* PROBLEM STATEMENT: Retype, word for word, every line of the records below starting at the one that contains "ATOM 3 C C ." and ending at the one that contains "ATOM 13 O O"; include both of those lines and nothing more.

Items listed in a dataset:

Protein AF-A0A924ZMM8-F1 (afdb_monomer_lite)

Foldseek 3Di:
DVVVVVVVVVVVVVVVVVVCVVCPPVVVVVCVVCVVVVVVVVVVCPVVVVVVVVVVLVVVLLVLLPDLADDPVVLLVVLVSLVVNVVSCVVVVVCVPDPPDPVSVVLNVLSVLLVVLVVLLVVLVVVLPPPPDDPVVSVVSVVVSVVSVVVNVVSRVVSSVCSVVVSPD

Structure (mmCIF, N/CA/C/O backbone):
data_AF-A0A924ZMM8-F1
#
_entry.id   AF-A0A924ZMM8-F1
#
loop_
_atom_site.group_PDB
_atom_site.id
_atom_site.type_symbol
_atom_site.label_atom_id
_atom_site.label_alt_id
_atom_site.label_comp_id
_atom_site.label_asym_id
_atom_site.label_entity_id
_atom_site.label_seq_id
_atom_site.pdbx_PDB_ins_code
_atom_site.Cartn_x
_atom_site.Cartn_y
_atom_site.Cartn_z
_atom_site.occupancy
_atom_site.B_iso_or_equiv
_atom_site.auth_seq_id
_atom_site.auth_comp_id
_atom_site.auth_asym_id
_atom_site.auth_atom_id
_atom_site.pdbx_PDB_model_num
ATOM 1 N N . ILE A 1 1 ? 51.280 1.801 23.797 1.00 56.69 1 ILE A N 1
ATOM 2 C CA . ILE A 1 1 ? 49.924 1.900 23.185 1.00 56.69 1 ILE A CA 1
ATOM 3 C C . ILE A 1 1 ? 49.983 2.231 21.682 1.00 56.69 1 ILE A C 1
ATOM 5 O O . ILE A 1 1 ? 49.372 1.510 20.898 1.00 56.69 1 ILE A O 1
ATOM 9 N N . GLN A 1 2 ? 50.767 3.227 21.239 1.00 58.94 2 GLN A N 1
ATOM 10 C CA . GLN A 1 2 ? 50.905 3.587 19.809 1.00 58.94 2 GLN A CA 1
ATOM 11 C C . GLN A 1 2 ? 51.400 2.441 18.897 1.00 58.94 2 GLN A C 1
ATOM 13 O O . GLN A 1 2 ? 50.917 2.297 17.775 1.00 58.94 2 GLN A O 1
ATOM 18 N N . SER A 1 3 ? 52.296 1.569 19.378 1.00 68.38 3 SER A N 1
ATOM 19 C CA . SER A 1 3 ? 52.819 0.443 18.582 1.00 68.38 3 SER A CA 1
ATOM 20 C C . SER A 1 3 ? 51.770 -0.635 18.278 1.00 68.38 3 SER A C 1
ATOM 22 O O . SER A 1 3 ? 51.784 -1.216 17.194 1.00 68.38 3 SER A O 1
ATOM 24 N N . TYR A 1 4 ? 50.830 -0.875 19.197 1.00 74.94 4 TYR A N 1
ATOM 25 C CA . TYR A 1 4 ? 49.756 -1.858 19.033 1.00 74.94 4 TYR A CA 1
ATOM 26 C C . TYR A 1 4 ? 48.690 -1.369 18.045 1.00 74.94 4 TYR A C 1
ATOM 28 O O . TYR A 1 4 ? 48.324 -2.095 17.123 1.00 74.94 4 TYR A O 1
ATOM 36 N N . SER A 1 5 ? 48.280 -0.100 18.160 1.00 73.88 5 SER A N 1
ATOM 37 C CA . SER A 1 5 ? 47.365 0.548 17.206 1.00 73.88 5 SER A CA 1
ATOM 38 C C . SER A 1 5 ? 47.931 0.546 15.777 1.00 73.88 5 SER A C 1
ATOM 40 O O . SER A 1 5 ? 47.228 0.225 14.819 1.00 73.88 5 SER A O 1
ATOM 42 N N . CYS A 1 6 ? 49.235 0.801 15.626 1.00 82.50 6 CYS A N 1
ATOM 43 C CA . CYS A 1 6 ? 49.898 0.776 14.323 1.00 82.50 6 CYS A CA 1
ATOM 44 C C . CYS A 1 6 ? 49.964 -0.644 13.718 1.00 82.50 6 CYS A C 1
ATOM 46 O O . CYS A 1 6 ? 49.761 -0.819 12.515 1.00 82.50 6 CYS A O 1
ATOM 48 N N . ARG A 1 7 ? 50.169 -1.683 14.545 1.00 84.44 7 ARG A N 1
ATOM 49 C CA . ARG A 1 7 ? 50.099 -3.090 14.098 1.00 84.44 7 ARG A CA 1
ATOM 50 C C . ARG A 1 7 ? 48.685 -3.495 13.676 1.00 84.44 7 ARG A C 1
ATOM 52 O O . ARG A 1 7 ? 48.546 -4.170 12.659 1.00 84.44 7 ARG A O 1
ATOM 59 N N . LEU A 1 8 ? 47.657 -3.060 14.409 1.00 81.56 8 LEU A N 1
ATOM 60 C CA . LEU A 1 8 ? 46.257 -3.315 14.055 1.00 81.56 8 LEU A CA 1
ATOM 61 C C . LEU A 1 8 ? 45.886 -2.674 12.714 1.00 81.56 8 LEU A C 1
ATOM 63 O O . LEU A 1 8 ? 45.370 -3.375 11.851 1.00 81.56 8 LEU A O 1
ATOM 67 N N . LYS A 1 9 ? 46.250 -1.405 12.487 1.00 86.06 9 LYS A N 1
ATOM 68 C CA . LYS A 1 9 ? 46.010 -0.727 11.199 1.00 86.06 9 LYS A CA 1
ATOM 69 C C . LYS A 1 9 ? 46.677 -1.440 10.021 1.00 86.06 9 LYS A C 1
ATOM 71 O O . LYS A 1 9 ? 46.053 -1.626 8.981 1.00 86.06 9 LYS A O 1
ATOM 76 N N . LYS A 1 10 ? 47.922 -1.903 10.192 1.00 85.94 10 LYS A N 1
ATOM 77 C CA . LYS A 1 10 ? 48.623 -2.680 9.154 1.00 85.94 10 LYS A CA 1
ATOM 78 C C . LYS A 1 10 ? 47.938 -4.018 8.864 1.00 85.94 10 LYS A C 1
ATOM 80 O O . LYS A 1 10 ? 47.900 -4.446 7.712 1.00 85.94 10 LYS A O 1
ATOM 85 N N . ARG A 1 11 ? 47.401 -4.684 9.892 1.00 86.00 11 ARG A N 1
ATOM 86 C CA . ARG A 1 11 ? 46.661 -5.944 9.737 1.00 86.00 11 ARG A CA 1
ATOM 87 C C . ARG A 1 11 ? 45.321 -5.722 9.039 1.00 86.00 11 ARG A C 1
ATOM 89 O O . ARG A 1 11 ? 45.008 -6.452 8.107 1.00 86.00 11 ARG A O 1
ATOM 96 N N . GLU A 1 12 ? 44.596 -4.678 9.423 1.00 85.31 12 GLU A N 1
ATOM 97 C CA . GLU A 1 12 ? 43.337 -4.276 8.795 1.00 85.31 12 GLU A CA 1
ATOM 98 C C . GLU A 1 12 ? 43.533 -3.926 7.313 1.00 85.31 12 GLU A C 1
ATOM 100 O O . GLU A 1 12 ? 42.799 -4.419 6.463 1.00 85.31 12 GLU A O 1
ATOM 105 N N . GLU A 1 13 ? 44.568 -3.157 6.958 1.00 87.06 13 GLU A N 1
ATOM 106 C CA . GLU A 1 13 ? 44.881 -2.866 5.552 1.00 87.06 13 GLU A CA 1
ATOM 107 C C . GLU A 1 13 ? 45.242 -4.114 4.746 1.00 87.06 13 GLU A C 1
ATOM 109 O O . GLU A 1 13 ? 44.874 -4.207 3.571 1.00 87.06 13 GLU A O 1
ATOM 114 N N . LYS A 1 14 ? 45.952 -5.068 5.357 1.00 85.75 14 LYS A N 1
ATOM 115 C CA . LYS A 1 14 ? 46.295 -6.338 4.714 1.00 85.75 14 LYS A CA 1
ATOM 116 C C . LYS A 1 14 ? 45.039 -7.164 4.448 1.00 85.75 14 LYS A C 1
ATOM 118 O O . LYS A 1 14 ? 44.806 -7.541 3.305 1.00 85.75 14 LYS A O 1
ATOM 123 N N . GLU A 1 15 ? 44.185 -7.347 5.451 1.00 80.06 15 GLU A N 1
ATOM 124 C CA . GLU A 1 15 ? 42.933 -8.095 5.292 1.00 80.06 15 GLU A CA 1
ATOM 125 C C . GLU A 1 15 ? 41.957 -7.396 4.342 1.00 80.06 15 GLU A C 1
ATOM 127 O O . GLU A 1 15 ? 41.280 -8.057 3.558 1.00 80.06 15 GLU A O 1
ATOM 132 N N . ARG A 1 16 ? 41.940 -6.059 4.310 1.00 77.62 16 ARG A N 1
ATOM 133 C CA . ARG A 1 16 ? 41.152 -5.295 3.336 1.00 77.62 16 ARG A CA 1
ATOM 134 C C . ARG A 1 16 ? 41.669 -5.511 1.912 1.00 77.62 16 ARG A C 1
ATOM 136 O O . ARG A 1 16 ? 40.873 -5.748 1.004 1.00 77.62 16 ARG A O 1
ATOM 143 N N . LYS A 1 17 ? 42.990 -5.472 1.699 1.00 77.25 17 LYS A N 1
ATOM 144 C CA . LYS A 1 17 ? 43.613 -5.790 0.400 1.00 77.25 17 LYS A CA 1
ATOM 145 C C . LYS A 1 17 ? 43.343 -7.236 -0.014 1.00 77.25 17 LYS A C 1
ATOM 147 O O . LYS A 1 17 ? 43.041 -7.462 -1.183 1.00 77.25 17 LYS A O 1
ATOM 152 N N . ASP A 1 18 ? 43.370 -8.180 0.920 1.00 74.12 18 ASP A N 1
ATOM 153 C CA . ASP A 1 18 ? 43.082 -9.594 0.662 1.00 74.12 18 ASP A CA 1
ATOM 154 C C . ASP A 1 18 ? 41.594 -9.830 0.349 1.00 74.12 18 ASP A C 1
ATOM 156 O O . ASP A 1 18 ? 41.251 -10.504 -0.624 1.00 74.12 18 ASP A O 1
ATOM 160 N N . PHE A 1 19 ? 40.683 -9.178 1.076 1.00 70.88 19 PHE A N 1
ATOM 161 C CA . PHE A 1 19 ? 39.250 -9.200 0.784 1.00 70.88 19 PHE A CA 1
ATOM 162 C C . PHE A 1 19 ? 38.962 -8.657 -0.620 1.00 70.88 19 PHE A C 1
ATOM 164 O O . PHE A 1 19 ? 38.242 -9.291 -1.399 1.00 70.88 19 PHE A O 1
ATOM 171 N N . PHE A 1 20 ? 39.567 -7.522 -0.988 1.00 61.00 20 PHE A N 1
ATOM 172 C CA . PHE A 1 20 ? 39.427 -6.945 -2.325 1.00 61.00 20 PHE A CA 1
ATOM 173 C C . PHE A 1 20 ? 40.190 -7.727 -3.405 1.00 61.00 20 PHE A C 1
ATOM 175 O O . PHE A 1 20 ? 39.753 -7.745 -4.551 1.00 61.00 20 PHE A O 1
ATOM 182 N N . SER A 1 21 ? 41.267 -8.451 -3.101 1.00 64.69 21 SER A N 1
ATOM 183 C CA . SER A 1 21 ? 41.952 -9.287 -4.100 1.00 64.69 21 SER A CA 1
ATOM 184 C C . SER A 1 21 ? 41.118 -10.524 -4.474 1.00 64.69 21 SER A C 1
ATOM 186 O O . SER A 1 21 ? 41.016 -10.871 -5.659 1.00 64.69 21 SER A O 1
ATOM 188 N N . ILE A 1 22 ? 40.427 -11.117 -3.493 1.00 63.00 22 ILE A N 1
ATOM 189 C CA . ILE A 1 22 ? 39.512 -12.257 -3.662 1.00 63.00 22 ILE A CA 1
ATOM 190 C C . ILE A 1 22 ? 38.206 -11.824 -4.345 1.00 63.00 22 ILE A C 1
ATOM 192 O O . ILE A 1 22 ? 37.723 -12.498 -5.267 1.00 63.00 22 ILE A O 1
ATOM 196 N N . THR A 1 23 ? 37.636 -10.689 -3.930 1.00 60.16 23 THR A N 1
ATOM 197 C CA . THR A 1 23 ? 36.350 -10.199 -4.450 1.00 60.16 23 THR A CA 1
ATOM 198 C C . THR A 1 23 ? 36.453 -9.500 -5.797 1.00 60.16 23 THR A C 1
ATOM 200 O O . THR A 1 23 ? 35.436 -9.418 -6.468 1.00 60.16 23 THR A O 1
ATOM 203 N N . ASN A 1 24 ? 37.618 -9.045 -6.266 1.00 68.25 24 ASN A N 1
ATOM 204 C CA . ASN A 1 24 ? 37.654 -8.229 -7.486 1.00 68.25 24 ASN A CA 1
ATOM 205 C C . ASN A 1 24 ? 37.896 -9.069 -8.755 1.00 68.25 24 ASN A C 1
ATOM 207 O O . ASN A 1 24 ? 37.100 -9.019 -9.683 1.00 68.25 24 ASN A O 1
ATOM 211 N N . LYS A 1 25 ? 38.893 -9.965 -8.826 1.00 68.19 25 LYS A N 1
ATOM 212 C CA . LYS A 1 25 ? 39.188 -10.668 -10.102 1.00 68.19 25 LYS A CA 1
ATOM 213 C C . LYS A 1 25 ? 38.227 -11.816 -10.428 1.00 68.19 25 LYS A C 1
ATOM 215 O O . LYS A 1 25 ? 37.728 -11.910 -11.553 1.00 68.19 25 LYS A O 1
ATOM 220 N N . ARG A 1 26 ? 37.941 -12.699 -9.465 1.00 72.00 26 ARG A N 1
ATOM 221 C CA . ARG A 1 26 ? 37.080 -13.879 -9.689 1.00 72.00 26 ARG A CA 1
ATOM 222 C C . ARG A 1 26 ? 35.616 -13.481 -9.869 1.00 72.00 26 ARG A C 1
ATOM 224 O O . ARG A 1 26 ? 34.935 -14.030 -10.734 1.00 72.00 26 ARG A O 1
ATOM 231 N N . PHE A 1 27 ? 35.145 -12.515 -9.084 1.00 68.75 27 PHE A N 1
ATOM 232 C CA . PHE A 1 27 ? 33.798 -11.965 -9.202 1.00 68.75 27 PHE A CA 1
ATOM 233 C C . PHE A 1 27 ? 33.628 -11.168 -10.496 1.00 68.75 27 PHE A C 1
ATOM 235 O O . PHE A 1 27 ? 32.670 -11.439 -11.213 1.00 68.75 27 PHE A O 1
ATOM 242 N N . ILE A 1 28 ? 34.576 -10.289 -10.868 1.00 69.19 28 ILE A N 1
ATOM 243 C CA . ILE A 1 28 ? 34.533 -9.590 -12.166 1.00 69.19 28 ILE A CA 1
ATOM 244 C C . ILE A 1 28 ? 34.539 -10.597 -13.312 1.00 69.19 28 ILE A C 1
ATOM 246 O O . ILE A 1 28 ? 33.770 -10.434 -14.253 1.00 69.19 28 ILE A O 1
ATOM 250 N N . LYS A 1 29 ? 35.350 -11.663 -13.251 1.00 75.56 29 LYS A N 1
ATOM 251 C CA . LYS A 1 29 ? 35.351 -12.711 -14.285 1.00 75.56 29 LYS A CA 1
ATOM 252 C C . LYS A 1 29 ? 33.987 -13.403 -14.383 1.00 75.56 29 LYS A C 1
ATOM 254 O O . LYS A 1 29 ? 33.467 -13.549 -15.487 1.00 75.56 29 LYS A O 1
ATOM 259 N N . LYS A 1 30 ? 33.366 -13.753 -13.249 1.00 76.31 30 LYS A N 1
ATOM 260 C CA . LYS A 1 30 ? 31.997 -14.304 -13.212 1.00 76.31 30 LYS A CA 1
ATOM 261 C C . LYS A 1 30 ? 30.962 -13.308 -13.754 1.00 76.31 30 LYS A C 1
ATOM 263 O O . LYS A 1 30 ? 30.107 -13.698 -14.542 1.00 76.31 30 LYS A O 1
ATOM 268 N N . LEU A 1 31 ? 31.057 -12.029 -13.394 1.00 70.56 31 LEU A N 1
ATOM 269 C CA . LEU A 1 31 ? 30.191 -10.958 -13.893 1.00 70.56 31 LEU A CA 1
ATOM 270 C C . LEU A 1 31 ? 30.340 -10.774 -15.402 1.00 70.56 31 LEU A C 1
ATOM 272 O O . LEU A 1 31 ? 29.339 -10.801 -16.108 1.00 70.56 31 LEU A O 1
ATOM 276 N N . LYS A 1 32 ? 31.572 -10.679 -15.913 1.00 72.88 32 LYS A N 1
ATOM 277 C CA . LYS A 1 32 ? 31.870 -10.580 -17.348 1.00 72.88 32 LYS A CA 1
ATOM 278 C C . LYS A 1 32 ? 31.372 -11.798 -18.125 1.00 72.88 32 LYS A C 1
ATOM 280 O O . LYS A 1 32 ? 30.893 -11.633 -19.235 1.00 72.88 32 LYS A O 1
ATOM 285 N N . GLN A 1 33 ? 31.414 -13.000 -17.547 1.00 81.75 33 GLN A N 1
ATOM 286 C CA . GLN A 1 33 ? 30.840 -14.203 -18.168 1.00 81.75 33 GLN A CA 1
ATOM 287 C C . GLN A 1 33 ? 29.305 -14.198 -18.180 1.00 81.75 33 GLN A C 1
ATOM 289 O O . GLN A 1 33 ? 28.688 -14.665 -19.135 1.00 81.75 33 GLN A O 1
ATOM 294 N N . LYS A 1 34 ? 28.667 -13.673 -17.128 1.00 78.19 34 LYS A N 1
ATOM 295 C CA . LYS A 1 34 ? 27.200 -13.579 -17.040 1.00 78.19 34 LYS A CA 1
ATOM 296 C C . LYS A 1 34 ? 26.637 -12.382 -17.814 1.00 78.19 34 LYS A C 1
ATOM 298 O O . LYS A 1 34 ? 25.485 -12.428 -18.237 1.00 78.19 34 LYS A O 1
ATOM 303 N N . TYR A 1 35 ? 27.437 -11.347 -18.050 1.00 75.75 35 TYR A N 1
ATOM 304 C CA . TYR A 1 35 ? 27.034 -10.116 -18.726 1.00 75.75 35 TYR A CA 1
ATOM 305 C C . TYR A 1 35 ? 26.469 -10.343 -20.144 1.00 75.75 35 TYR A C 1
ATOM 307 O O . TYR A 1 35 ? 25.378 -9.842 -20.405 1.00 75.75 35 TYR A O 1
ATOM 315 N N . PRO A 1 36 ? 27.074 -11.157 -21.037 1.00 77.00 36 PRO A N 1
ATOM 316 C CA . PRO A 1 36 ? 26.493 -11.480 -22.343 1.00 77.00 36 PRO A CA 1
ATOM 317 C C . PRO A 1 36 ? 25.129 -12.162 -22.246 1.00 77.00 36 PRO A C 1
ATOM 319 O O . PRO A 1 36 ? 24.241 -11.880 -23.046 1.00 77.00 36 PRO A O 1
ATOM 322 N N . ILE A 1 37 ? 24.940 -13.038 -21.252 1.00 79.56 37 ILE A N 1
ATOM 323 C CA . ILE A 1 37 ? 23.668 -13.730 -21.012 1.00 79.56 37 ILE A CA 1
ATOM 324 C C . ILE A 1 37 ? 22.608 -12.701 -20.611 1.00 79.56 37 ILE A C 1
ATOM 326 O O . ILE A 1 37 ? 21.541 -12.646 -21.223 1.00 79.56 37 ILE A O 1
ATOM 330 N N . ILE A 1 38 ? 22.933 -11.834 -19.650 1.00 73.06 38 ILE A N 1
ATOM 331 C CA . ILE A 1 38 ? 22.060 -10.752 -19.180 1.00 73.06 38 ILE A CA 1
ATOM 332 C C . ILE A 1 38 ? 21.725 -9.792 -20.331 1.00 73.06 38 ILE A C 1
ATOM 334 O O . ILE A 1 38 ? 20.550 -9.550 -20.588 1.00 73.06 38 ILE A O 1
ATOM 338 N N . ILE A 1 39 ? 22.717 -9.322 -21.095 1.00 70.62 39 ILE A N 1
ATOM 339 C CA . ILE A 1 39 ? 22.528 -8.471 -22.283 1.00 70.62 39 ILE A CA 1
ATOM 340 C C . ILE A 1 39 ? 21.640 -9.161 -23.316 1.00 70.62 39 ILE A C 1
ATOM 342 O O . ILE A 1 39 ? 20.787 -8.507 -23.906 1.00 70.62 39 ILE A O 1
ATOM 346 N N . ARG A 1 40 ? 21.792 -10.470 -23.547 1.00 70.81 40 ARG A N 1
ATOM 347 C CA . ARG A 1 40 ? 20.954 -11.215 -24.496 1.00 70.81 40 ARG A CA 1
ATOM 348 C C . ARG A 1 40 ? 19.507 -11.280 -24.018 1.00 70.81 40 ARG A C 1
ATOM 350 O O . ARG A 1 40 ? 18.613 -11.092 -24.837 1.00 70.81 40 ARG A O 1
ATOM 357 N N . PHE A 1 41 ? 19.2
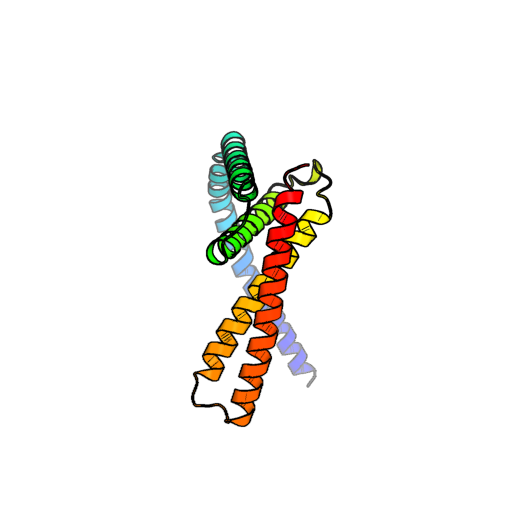67 -11.480 -22.720 1.00 64.38 41 PHE A N 1
ATOM 358 C CA . PHE A 1 41 ? 17.928 -11.413 -22.121 1.00 64.38 41 PHE A CA 1
ATOM 359 C C . PHE A 1 41 ? 17.330 -10.002 -22.193 1.00 64.38 41 PHE A C 1
ATOM 361 O O . PHE A 1 41 ? 16.177 -9.845 -22.602 1.00 64.38 41 PHE A O 1
ATOM 368 N N . LEU A 1 42 ? 18.123 -8.973 -21.893 1.00 62.12 42 LEU A N 1
ATOM 369 C CA . LEU A 1 42 ? 17.717 -7.572 -22.005 1.00 62.12 42 LEU A CA 1
ATOM 370 C C . LEU A 1 42 ? 17.407 -7.199 -23.466 1.00 62.12 42 LEU A C 1
ATOM 372 O O . LEU A 1 42 ? 16.325 -6.691 -23.739 1.00 62.12 42 LEU A O 1
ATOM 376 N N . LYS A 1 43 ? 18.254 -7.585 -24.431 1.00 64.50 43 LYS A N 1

* SOLUTION TO THE PROBLEM:
ATOM 3 C C . ILE A 1 1 ? 49.983 2.231 21.682 1.00 56.69 1 ILE A C 1
ATOM 5 O O . ILE A 1 1 ? 49.372 1.510 20.898 1.00 56.69 1 ILE A O 1
ATOM 9 N N . GLN A 1 2 ? 50.767 3.227 21.239 1.00 58.94 2 GLN A N 1
ATOM 10 C CA . GLN A 1 2 ? 50.905 3.587 19.809 1.00 58.94 2 GLN A CA 1
ATOM 11 C C . GLN A 1 2 ? 51.400 2.441 18.897 1.00 58.94 2 GLN A C 1
ATOM 13 O O . GLN A 1 2 ? 50.917 2.297 17.775 1.00 58.94 2 GLN A O 1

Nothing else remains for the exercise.